На рассвете приехали из города солдаты и поставили на Увеке пушки.

Июнь, 1919 г.

Арина

I

О степи, о ее удушьи, о несуразной помещичьей жизни, о помещичьи-крепостной пьяной вольнице, о борзых, наложницах, слезах, говорит мне не степь, с ее зноем и пустынью, не старая эта усадьба, где сели мы, кухня, что в полу-подвале, говорит мне о смутном, разгульном, несуразном, о степной жизни и о степи. В кухне каменные кирпичные полы, огромные плита и печь, сводчатые потолки, стены обмазаны глиной, и в стены, к чему-то, ввинчены огромные ржавые кольца. В кухне жужжат мухи, полумрак, жар и пахнет закваской. А в гостиной, где окна завил плющ, зеленый мрак, прохлада, и в этом прохладном зеленом мраке поблескивают портреты и золоченые шелковые кресла. Я вошла в дом через кухню.

Сколько дней, прекрасных и радостных, у меня впереди?

Знаю, кругом степь. Знаю, Семен Иванович, Виктор (мой жених!), Кирилл, все верят, верят честно и бескорыстно. Знаю, наши сектанты, которые ходят во всем белом и называют себя христианами, не только верят, но и живут на своих хуторах этой верою. Семен Иванович, уже усталый, говорит о добре сухо и зло, так же, как сухи его пальцы. Знаю, люди живут, чтобы бороться и чтобы достать кусок хлеба, чтобы бороться за женщину.

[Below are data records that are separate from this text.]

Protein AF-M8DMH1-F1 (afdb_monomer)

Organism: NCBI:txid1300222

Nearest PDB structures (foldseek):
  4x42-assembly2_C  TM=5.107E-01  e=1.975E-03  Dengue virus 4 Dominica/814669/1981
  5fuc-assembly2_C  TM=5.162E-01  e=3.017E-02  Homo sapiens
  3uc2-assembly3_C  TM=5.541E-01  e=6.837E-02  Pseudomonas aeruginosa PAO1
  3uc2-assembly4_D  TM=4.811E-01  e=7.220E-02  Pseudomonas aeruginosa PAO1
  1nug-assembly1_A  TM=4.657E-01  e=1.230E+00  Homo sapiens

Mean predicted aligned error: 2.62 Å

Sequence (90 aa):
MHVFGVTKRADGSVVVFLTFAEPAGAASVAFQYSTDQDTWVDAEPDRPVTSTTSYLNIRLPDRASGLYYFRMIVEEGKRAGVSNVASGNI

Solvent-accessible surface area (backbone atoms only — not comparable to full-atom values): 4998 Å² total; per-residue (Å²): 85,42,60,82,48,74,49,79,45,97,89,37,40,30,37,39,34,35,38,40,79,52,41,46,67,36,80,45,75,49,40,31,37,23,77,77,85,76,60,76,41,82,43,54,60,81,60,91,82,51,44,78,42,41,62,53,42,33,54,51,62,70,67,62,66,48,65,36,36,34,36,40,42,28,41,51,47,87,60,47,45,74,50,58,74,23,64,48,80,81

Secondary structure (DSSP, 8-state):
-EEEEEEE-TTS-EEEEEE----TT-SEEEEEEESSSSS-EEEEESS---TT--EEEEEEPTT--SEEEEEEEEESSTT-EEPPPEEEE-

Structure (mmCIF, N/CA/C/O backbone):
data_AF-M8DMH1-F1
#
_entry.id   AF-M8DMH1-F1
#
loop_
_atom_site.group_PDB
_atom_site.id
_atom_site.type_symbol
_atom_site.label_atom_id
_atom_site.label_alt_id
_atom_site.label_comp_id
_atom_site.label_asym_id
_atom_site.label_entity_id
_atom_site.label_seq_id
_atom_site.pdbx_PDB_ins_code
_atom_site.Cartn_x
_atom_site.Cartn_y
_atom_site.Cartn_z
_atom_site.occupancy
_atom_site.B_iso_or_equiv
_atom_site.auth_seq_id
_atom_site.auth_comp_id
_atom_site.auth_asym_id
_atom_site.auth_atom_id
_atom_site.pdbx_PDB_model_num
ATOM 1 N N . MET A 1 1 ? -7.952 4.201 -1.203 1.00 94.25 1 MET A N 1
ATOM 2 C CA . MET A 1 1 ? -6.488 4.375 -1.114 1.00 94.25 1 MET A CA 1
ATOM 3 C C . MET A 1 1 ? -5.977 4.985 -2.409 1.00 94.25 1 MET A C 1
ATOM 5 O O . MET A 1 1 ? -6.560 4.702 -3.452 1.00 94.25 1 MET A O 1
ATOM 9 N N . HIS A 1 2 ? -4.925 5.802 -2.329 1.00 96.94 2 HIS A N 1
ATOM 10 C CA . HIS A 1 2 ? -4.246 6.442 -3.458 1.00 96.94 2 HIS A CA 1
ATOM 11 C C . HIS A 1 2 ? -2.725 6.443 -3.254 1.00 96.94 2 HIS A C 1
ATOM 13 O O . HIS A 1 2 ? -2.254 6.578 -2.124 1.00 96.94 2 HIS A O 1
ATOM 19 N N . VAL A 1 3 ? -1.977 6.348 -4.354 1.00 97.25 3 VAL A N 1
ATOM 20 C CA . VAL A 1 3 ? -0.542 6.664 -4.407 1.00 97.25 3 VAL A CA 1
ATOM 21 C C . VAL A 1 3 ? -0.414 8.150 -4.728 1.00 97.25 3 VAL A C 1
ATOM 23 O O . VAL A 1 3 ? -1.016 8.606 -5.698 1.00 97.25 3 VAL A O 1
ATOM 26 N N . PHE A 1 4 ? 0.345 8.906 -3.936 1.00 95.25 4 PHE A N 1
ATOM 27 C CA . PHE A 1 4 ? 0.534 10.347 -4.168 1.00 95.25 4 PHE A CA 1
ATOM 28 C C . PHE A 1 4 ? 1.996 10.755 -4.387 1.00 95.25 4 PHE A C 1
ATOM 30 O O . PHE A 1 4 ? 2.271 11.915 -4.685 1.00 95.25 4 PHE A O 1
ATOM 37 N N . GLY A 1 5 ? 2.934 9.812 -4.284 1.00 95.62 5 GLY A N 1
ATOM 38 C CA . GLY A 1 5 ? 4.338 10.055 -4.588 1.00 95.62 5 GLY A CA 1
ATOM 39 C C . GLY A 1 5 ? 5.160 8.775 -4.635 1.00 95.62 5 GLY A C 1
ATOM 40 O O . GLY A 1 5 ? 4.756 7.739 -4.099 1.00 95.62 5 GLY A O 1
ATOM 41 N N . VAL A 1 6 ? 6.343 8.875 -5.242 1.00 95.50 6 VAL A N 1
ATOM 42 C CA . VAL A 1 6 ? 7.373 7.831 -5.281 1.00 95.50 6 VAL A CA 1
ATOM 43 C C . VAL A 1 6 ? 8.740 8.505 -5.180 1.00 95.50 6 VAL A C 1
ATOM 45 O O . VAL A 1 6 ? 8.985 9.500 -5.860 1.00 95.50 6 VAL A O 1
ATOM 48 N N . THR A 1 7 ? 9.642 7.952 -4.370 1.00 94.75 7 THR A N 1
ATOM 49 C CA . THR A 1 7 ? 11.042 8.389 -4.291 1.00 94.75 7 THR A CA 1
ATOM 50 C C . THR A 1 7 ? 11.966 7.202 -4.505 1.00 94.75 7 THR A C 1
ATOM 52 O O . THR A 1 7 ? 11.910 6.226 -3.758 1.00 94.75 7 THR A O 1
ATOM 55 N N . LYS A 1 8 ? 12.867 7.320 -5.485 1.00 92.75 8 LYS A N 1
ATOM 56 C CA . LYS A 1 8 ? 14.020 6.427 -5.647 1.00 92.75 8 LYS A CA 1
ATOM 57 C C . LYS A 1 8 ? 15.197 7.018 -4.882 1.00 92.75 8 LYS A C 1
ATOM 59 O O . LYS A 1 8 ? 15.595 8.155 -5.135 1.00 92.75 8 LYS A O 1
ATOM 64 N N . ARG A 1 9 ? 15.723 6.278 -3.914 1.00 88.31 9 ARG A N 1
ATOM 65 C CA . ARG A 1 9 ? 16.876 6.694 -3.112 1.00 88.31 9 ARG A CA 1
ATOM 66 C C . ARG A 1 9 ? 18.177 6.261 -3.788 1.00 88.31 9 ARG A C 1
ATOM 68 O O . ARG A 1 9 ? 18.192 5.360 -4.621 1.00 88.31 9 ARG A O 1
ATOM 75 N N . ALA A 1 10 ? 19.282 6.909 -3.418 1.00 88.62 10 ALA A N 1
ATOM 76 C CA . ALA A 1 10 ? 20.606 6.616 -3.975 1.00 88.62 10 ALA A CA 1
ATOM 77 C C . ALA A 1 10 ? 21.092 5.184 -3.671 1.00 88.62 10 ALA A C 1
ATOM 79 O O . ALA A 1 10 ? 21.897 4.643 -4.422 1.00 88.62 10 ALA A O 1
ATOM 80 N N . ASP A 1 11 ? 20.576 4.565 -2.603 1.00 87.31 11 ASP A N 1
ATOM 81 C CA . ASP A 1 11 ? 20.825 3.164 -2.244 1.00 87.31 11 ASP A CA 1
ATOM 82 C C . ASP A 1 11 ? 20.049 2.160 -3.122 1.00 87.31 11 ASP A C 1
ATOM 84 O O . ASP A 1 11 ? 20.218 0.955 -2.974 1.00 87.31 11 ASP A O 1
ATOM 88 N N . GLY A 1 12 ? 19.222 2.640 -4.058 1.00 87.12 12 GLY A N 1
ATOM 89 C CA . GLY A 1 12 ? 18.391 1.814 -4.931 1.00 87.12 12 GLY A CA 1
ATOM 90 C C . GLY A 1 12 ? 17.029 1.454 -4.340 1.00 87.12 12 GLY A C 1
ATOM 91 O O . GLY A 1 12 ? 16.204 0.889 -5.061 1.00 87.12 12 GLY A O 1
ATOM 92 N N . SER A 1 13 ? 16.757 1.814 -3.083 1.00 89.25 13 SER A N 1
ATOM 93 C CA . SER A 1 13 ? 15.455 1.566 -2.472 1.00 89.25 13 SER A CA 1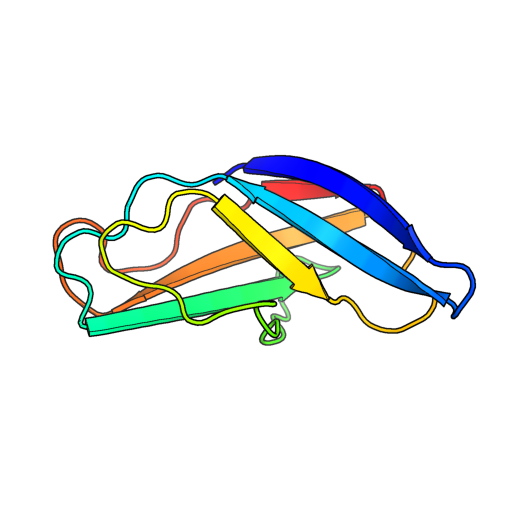
ATOM 94 C C . SER A 1 13 ? 14.391 2.498 -3.045 1.00 89.25 13 SER A C 1
ATOM 96 O O . SER A 1 13 ? 14.625 3.684 -3.314 1.00 89.25 13 SER A O 1
ATOM 98 N N . VAL A 1 14 ? 13.193 1.951 -3.232 1.00 94.62 14 VAL A N 1
ATOM 99 C CA . VAL A 1 14 ? 12.035 2.700 -3.711 1.00 94.62 14 VAL A CA 1
ATOM 100 C C . VAL A 1 14 ? 11.036 2.836 -2.576 1.00 94.62 14 VAL A C 1
ATOM 102 O O . VAL A 1 14 ? 10.645 1.850 -1.953 1.00 94.62 14 VAL A O 1
ATOM 105 N N . VAL A 1 15 ? 10.612 4.069 -2.320 1.00 95.00 15 VAL A N 1
ATOM 106 C CA . VAL A 1 15 ? 9.603 4.394 -1.312 1.00 95.00 15 VAL A CA 1
ATOM 107 C C . VAL A 1 15 ? 8.367 4.949 -1.998 1.00 95.00 15 VAL A C 1
ATOM 109 O O . VAL A 1 15 ? 8.468 5.881 -2.796 1.00 95.00 15 VAL A O 1
ATOM 112 N N . VAL A 1 16 ? 7.206 4.389 -1.671 1.00 97.44 16 VAL A N 1
ATOM 113 C CA . VAL A 1 16 ? 5.906 4.805 -2.207 1.00 97.44 16 VAL A CA 1
ATOM 114 C C . VAL A 1 16 ? 5.099 5.465 -1.101 1.00 97.44 16 VAL A C 1
ATOM 116 O O . VAL A 1 16 ? 4.979 4.917 -0.006 1.00 97.44 16 VAL A O 1
ATOM 119 N N . PHE A 1 17 ? 4.536 6.632 -1.400 1.00 97.38 17 PHE A N 1
ATOM 120 C CA . PHE A 1 17 ? 3.739 7.419 -0.468 1.00 97.38 17 PHE A CA 1
ATOM 121 C C . PHE A 1 17 ? 2.252 7.137 -0.711 1.00 97.38 17 PHE A C 1
ATOM 123 O O . PHE A 1 17 ? 1.727 7.397 -1.802 1.00 97.38 17 PHE A O 1
ATOM 130 N N . LEU A 1 18 ? 1.577 6.592 0.302 1.00 98.00 18 LEU A N 1
ATOM 131 C CA . LEU A 1 18 ? 0.177 6.173 0.240 1.00 98.00 18 LEU A CA 1
ATOM 132 C C . LEU A 1 18 ? -0.698 7.050 1.128 1.00 98.00 18 LEU A C 1
ATOM 134 O O . LEU A 1 18 ? -0.326 7.363 2.256 1.00 98.00 18 LEU A O 1
ATOM 138 N N . THR A 1 19 ? -1.893 7.386 0.647 1.00 97.81 19 THR A N 1
ATOM 139 C CA . THR A 1 19 ? -2.957 7.992 1.458 1.00 97.81 19 THR A CA 1
ATOM 140 C C . THR A 1 19 ? -4.232 7.159 1.398 1.00 97.81 19 THR A C 1
ATOM 142 O O . THR A 1 19 ? -4.578 6.547 0.378 1.00 97.81 19 THR A O 1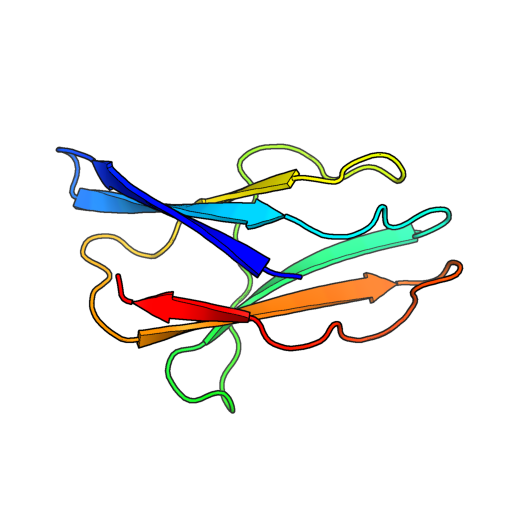
ATOM 145 N N . PHE A 1 20 ? -4.932 7.092 2.521 1.00 97.00 20 PHE A N 1
ATOM 146 C CA . PHE A 1 20 ? -6.128 6.286 2.705 1.00 97.00 20 PHE A CA 1
ATOM 147 C C . PHE A 1 20 ? -6.981 6.872 3.826 1.00 97.00 20 PHE A C 1
ATOM 149 O O . PHE A 1 20 ? -6.532 7.678 4.635 1.00 97.00 20 PHE A O 1
ATOM 156 N N . ALA A 1 21 ? -8.249 6.476 3.852 1.00 96.38 21 ALA A N 1
ATOM 157 C CA . ALA A 1 21 ? -9.126 6.865 4.938 1.00 96.38 21 ALA A CA 1
ATOM 158 C C . ALA A 1 21 ? -8.782 6.072 6.204 1.00 96.38 21 ALA A C 1
ATOM 160 O O . ALA A 1 21 ? -8.505 4.876 6.117 1.00 96.38 21 ALA A O 1
ATOM 161 N N . GLU A 1 22 ? -8.857 6.737 7.355 1.00 96.50 22 GLU A N 1
ATOM 162 C CA . GLU A 1 22 ? -8.489 6.169 8.652 1.00 96.50 22 GLU A CA 1
ATOM 163 C C . GLU A 1 22 ? -9.191 4.822 8.922 1.00 96.50 22 GLU A C 1
ATOM 165 O O . GLU A 1 22 ? -10.422 4.729 8.772 1.00 96.50 22 GLU A O 1
ATOM 170 N N . PRO A 1 23 ? -8.444 3.777 9.333 1.00 95.31 23 PRO A N 1
ATOM 171 C CA . PRO A 1 23 ? -8.978 2.453 9.639 1.00 95.31 23 PRO A CA 1
ATOM 172 C C . PRO A 1 23 ? -9.551 2.420 11.067 1.00 95.31 23 PRO A C 1
ATOM 174 O O . PRO A 1 23 ? -9.129 1.649 11.927 1.00 95.31 23 PRO A O 1
ATOM 177 N N . ALA A 1 24 ? -10.511 3.304 11.350 1.00 94.94 24 ALA A N 1
ATOM 178 C CA . ALA A 1 24 ? -11.078 3.463 12.684 1.00 94.94 24 ALA A CA 1
ATOM 179 C C . ALA A 1 24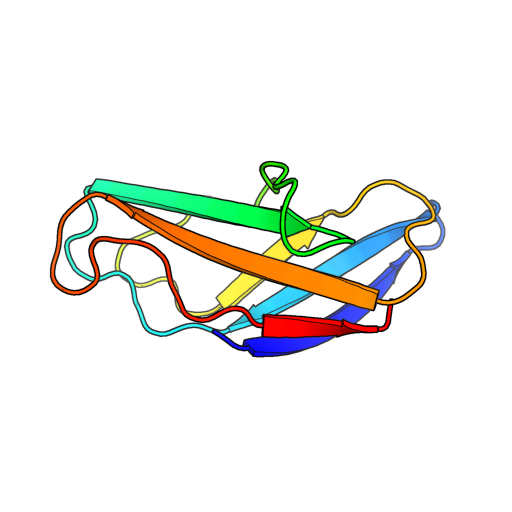 ? -11.717 2.159 13.201 1.00 94.94 24 ALA A C 1
ATOM 181 O O . ALA A 1 24 ? -12.636 1.606 12.584 1.00 94.94 24 ALA A O 1
ATOM 182 N N . GLY A 1 25 ? -11.249 1.707 14.367 1.00 94.38 25 GLY A N 1
ATOM 183 C CA . GLY A 1 25 ? -11.696 0.468 15.006 1.00 94.38 25 GLY A CA 1
ATOM 184 C C . GLY A 1 25 ? -11.127 -0.813 14.390 1.00 94.38 25 GLY A C 1
ATOM 185 O O . GLY A 1 25 ? -11.625 -1.880 14.727 1.00 94.38 25 GLY A O 1
ATOM 186 N N . ALA A 1 26 ? -10.140 -0.721 13.493 1.00 96.25 26 ALA A N 1
ATOM 187 C CA . ALA A 1 26 ? -9.434 -1.893 12.986 1.00 96.25 26 ALA A CA 1
ATOM 188 C C . ALA A 1 26 ? -8.572 -2.532 14.082 1.00 96.25 26 ALA A C 1
ATOM 190 O O . ALA A 1 26 ? -7.872 -1.826 14.814 1.00 96.25 26 ALA A O 1
ATOM 191 N N . ALA A 1 27 ? -8.597 -3.860 14.156 1.00 94.31 27 ALA A N 1
ATOM 192 C CA . ALA A 1 27 ? -7.720 -4.644 15.018 1.00 94.31 27 ALA A CA 1
ATOM 193 C C . ALA A 1 27 ? -6.302 -4.726 14.436 1.00 94.31 27 ALA A C 1
ATOM 195 O O . ALA A 1 27 ? -5.316 -4.639 15.166 1.00 94.31 27 ALA A O 1
ATOM 196 N N . SER A 1 28 ? -6.196 -4.855 13.111 1.00 94.00 28 SER A N 1
ATOM 197 C CA . SER A 1 28 ? -4.922 -4.796 12.398 1.00 94.00 28 SER A CA 1
ATOM 198 C C . SER A 1 28 ? -5.098 -4.289 10.970 1.00 94.00 28 SER A C 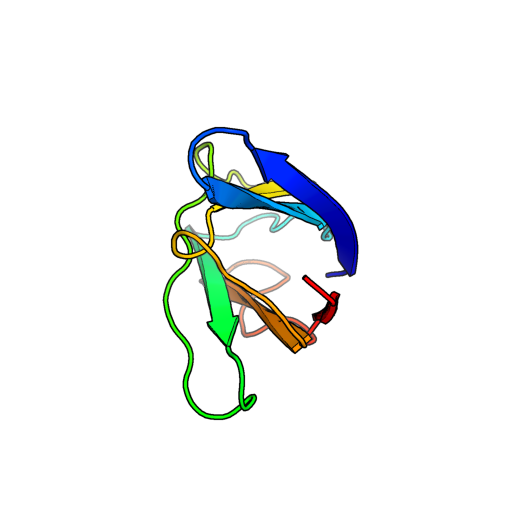1
ATOM 200 O O . SER A 1 28 ? -6.199 -4.304 10.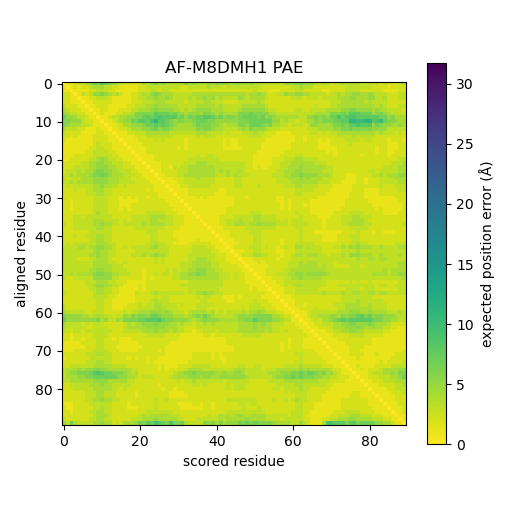412 1.00 94.00 28 SER A O 1
ATOM 202 N N . VAL A 1 29 ? -4.002 -3.796 10.393 1.00 96.19 29 VAL A N 1
ATOM 203 C CA . VAL A 1 29 ? -3.957 -3.308 9.016 1.00 96.19 29 VAL A CA 1
ATOM 204 C C . VAL A 1 29 ? -2.668 -3.786 8.367 1.00 96.19 29 VAL A C 1
ATOM 206 O O . VAL A 1 29 ? -1.584 -3.522 8.886 1.00 96.19 29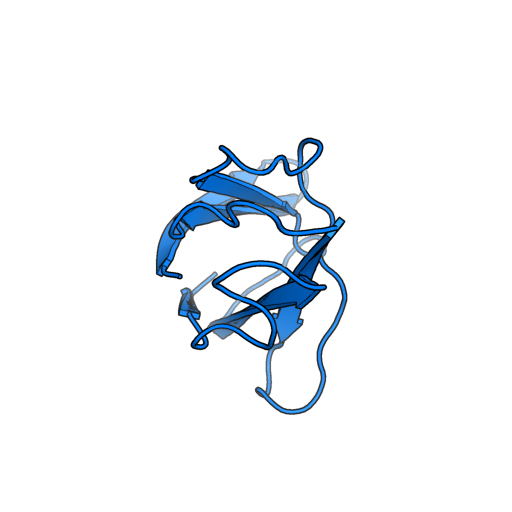 VAL A O 1
ATOM 209 N N . ALA A 1 30 ? -2.791 -4.440 7.217 1.00 96.12 30 ALA A N 1
ATOM 210 C CA . ALA A 1 30 ? -1.671 -4.838 6.375 1.00 96.12 30 ALA A CA 1
ATOM 211 C C . ALA A 1 30 ? -1.723 -4.103 5.033 1.00 96.12 30 ALA A C 1
ATOM 213 O O . ALA A 1 30 ? -2.793 -3.749 4.530 1.00 96.12 30 ALA A O 1
ATOM 214 N N . PHE A 1 31 ? -0.555 -3.884 4.440 1.00 97.62 31 PHE A N 1
ATOM 215 C CA . PHE A 1 31 ? -0.414 -3.298 3.112 1.00 97.6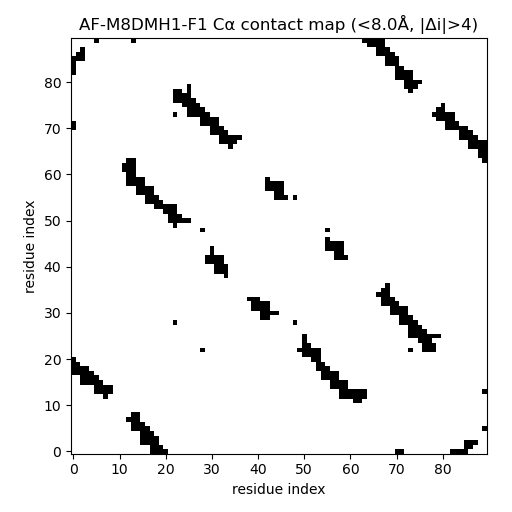2 31 PHE A CA 1
ATOM 216 C C . PHE A 1 31 ? 0.231 -4.321 2.203 1.00 97.62 31 PHE A C 1
ATOM 218 O O . PHE A 1 31 ? 1.142 -5.028 2.614 1.00 97.62 31 PHE A O 1
ATOM 225 N N . GLN A 1 32 ? -0.242 -4.388 0.967 1.00 98.00 32 GLN A N 1
ATOM 226 C CA . GLN A 1 32 ? 0.294 -5.301 -0.026 1.00 98.00 32 GLN A CA 1
ATOM 227 C C . GLN A 1 32 ? 0.547 -4.574 -1.331 1.00 98.00 32 GLN A C 1
ATOM 229 O O . GLN A 1 32 ? -0.176 -3.633 -1.679 1.00 98.00 32 GLN A O 1
ATOM 234 N N . TYR A 1 33 ? 1.544 -5.050 -2.066 1.00 97.94 33 TYR A N 1
ATOM 235 C CA . TYR A 1 33 ? 1.799 -4.635 -3.435 1.00 97.94 33 TYR A CA 1
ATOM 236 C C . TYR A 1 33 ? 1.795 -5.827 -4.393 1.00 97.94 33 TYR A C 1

Утром я валяюсь за усадьбой на пригорке, за старым ясенем, слежу за гусями и перебираю синие цветы, те, что от змеиного укуса. Среди дня я купаюсь в пруде под горячим солнцем, я возвращаюсь огородами и рву маки белые с фиолетовыми пятнышками на дне и красные с черными тычинками. У пчельника меня обыкновенно ждет Виктор, я не замечаю, как он подходит. Он говорит:

— «Поделитесь со мною маками, товарищ Ирина, пожалуйста!»

Я обыкновенно отвечаю так:

— «Разве мужчины просят? мужчины берут. Берут свободно и вольно, как разбойники и анархисты. Вы ведь анархист, товарищ Виктор! В жизни все-ж таки есть цари, те, у кого мышцы сильны, как камень, воля упруга, как сталь, ум свободен, как черт, и кто красив, как Аполлон или черт. Надо уметь задушить человека и бить женщину. Разве же вы еще верите в какой-то гуманизм и справедливость? к черту все! пусть вымрут все, кто не умеет бороться! Останутся одни сильные и свободные!»

— «Это сказал Дарвин», говорит тихо Виктор.

— «К черту! Это сказала я!»

Виктор глядит на меня восхищенно и придавлено, но меня не волнует его взгляд, он не умеет смотреть, как Марк, он никогда не поймет, что я красива и свободна и что мне тесно от свободы. И в эти минуты я вспоминаю кухню, с ее зноем, железными страшными кольцами, каменным полом и сводчатыми потолками. Разбойники сумели захватить право на жизнь и они жили, благословляю и их. К черту анемию. Они умели пить радость, не думая о чужих слезах, они пьянствовали месяцами, умея опьяняться и вином, и женщинами, и борзыми. Пусть разбойники.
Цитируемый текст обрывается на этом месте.